== TASK DIRECTIONS ==
Look through the data below for the line with "ATOM 91 N N", and transcribe it exactly together with each line after it up to and including the line with "ATOM 99 N N". Give nothing else.

Start of RECORD EXTRACTS

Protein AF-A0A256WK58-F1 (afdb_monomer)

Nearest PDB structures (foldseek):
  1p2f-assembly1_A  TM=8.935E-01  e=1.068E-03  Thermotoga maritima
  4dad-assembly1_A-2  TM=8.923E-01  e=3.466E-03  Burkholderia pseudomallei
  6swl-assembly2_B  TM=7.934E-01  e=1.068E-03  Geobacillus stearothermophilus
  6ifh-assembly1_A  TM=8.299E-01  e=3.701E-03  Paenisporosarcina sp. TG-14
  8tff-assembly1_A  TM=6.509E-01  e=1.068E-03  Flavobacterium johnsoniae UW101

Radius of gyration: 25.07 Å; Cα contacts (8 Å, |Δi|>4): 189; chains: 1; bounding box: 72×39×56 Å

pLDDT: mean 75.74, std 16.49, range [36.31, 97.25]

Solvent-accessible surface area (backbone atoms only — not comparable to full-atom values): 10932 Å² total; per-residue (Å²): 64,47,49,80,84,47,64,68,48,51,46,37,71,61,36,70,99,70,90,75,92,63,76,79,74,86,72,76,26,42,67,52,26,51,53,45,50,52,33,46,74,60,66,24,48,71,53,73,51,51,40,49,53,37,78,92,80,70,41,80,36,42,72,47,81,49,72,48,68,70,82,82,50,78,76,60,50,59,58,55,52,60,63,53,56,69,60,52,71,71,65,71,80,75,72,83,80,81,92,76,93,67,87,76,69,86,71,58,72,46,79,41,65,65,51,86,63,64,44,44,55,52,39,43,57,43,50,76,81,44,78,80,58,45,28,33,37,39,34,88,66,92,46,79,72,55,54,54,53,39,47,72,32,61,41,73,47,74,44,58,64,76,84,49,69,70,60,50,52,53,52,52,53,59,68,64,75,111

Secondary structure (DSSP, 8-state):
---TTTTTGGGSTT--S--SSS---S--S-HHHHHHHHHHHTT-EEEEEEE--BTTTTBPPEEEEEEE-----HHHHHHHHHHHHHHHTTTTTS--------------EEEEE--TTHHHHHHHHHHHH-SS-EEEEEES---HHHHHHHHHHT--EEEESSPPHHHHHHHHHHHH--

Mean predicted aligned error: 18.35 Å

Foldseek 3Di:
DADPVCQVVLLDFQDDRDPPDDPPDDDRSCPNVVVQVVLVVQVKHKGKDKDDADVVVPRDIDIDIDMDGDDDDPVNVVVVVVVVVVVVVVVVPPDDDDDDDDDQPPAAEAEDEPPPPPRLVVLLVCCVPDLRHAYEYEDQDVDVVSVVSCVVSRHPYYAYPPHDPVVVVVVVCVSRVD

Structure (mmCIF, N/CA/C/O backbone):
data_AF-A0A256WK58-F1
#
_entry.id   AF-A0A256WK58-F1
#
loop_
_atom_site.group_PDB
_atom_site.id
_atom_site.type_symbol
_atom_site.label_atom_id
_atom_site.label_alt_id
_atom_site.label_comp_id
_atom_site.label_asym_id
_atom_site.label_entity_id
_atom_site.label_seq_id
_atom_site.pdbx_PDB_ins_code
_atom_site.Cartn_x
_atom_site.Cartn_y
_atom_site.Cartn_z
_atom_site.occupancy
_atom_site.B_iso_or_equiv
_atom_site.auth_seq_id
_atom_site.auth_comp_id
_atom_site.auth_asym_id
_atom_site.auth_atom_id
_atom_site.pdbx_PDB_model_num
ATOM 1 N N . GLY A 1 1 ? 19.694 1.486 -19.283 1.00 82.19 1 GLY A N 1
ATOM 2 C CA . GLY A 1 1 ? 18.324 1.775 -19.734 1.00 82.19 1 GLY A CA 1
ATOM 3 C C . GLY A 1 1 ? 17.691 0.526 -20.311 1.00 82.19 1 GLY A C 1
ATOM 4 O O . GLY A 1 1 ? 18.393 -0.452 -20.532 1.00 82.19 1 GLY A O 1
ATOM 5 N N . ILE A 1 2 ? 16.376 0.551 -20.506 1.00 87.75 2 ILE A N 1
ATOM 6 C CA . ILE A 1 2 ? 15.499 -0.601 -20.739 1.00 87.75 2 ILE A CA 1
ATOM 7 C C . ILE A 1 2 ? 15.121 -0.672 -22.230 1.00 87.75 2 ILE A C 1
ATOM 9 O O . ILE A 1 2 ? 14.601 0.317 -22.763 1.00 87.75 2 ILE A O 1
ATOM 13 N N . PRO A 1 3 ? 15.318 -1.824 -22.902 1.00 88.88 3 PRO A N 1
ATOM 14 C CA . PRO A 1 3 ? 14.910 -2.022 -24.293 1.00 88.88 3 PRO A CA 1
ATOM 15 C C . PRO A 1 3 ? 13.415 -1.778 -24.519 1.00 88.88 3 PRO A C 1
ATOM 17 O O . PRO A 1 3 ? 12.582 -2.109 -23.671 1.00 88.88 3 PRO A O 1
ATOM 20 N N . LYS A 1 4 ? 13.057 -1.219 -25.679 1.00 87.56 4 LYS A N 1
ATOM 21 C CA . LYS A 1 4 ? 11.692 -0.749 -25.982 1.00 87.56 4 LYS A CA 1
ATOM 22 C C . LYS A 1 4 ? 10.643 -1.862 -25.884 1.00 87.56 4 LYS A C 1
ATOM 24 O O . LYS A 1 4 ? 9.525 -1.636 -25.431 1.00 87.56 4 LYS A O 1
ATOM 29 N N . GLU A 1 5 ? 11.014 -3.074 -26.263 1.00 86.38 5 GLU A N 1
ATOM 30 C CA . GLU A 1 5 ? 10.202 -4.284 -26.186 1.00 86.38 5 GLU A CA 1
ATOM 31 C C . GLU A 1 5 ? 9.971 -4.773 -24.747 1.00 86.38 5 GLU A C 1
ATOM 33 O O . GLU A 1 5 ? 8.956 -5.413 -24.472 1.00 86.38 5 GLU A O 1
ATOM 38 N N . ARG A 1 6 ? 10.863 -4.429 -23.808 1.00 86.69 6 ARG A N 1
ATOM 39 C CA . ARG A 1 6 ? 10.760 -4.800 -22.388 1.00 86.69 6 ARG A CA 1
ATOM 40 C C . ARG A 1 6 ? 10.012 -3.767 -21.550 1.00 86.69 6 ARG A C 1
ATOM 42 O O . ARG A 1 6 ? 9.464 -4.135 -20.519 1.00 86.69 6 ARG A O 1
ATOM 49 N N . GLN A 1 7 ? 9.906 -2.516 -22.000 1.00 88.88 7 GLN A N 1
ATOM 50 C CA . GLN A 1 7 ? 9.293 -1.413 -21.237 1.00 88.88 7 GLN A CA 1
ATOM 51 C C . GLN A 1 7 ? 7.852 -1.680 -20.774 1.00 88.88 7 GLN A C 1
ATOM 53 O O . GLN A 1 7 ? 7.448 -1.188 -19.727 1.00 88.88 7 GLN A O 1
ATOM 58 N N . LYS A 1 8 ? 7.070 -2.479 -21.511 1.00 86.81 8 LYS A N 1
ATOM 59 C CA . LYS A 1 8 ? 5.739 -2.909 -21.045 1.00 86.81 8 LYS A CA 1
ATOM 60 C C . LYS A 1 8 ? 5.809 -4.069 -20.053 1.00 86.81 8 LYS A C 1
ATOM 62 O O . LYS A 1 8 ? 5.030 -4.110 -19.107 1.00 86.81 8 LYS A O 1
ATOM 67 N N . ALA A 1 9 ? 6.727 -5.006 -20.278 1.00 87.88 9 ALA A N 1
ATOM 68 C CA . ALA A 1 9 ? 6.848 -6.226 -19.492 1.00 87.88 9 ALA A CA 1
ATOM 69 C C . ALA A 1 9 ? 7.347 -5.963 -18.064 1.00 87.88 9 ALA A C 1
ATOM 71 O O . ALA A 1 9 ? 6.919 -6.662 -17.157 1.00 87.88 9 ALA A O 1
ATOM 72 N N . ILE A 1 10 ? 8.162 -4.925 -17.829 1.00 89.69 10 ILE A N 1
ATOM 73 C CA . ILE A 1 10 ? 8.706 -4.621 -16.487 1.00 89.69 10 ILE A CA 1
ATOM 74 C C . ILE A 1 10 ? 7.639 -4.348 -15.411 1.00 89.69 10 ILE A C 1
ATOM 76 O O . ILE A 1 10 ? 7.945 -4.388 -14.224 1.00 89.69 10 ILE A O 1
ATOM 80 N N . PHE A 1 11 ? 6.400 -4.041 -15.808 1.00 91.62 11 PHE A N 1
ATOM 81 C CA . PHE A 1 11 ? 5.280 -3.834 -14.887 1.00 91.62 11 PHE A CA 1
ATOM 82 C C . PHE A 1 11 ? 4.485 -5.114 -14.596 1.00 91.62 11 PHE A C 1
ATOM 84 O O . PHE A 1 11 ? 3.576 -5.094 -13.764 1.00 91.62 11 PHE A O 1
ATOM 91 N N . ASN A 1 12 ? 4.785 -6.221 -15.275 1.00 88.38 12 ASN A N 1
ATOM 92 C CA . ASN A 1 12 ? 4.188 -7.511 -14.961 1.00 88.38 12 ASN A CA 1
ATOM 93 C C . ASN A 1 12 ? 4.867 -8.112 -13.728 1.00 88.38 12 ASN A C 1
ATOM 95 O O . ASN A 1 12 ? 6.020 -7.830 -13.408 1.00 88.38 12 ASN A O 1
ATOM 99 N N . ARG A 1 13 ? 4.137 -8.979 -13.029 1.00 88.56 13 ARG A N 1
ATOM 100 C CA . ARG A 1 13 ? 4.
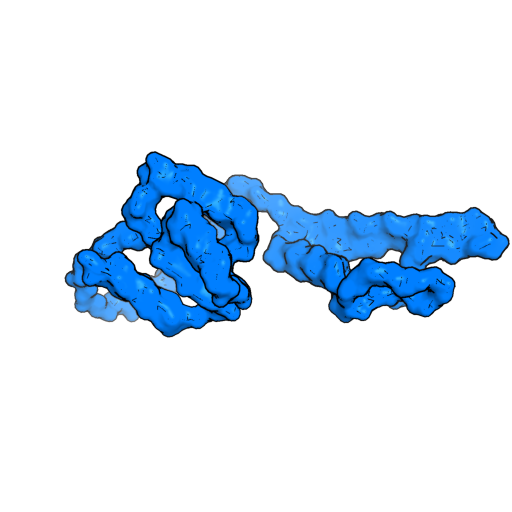668 -9.682 -11.860 1.00 88.56 13 ARG A CA 1
ATOM 101 C C . ARG A 1 13 ? 5.737 -10.681 -12.290 1.00 88.56 13 ARG A C 1
ATOM 103 O O . ARG A 1 13 ? 5.519 -11.417 -13.248 1.00 88.56 13 ARG A O 1
ATOM 110 N N . PHE A 1 14 ? 6.816 -10.755 -11.516 1.00 83.12 14 PHE A N 1
ATOM 111 C CA . PHE A 1 14 ? 7.917 -11.708 -11.696 1.00 83.12 14 PHE A CA 1
ATOM 112 C C . PHE A 1 14 ? 8.732 -11.517 -12.987 1.00 83.12 14 PHE A C 1
ATOM 114 O O . PHE A 1 14 ? 9.528 -12.385 -13.333 1.00 83.12 14 PHE A O 1
ATOM 121 N N . GLU A 1 15 ? 8.578 -10.387 -13.684 1.00 78.44 15 GLU A N 1
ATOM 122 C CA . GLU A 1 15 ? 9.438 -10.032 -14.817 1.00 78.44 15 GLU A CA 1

End of RECORD EXTRACTS

== PROBLEM SOLUTION ==
ATOM 91 N N . ASN A 1 12 ? 4.785 -6.221 -15.275 1.00 88.38 12 ASN A N 1
ATOM 92 C CA . ASN A 1 12 ? 4.188 -7.511 -14.961 1.00 88.38 12 ASN A CA 1
ATOM 93 C C . ASN A 1 12 ? 4.867 -8.112 -13.728 1.00 88.38 12 ASN A C 1
ATOM 95 O O . ASN A 1 12 ? 6.020 -7.830 -13.408 1.00 88.38 12 ASN A O 1
ATOM 99 N N . ARG A 1 13 ? 4.137 -8.979 -13.029 1.00 88.56 13 ARG A N 1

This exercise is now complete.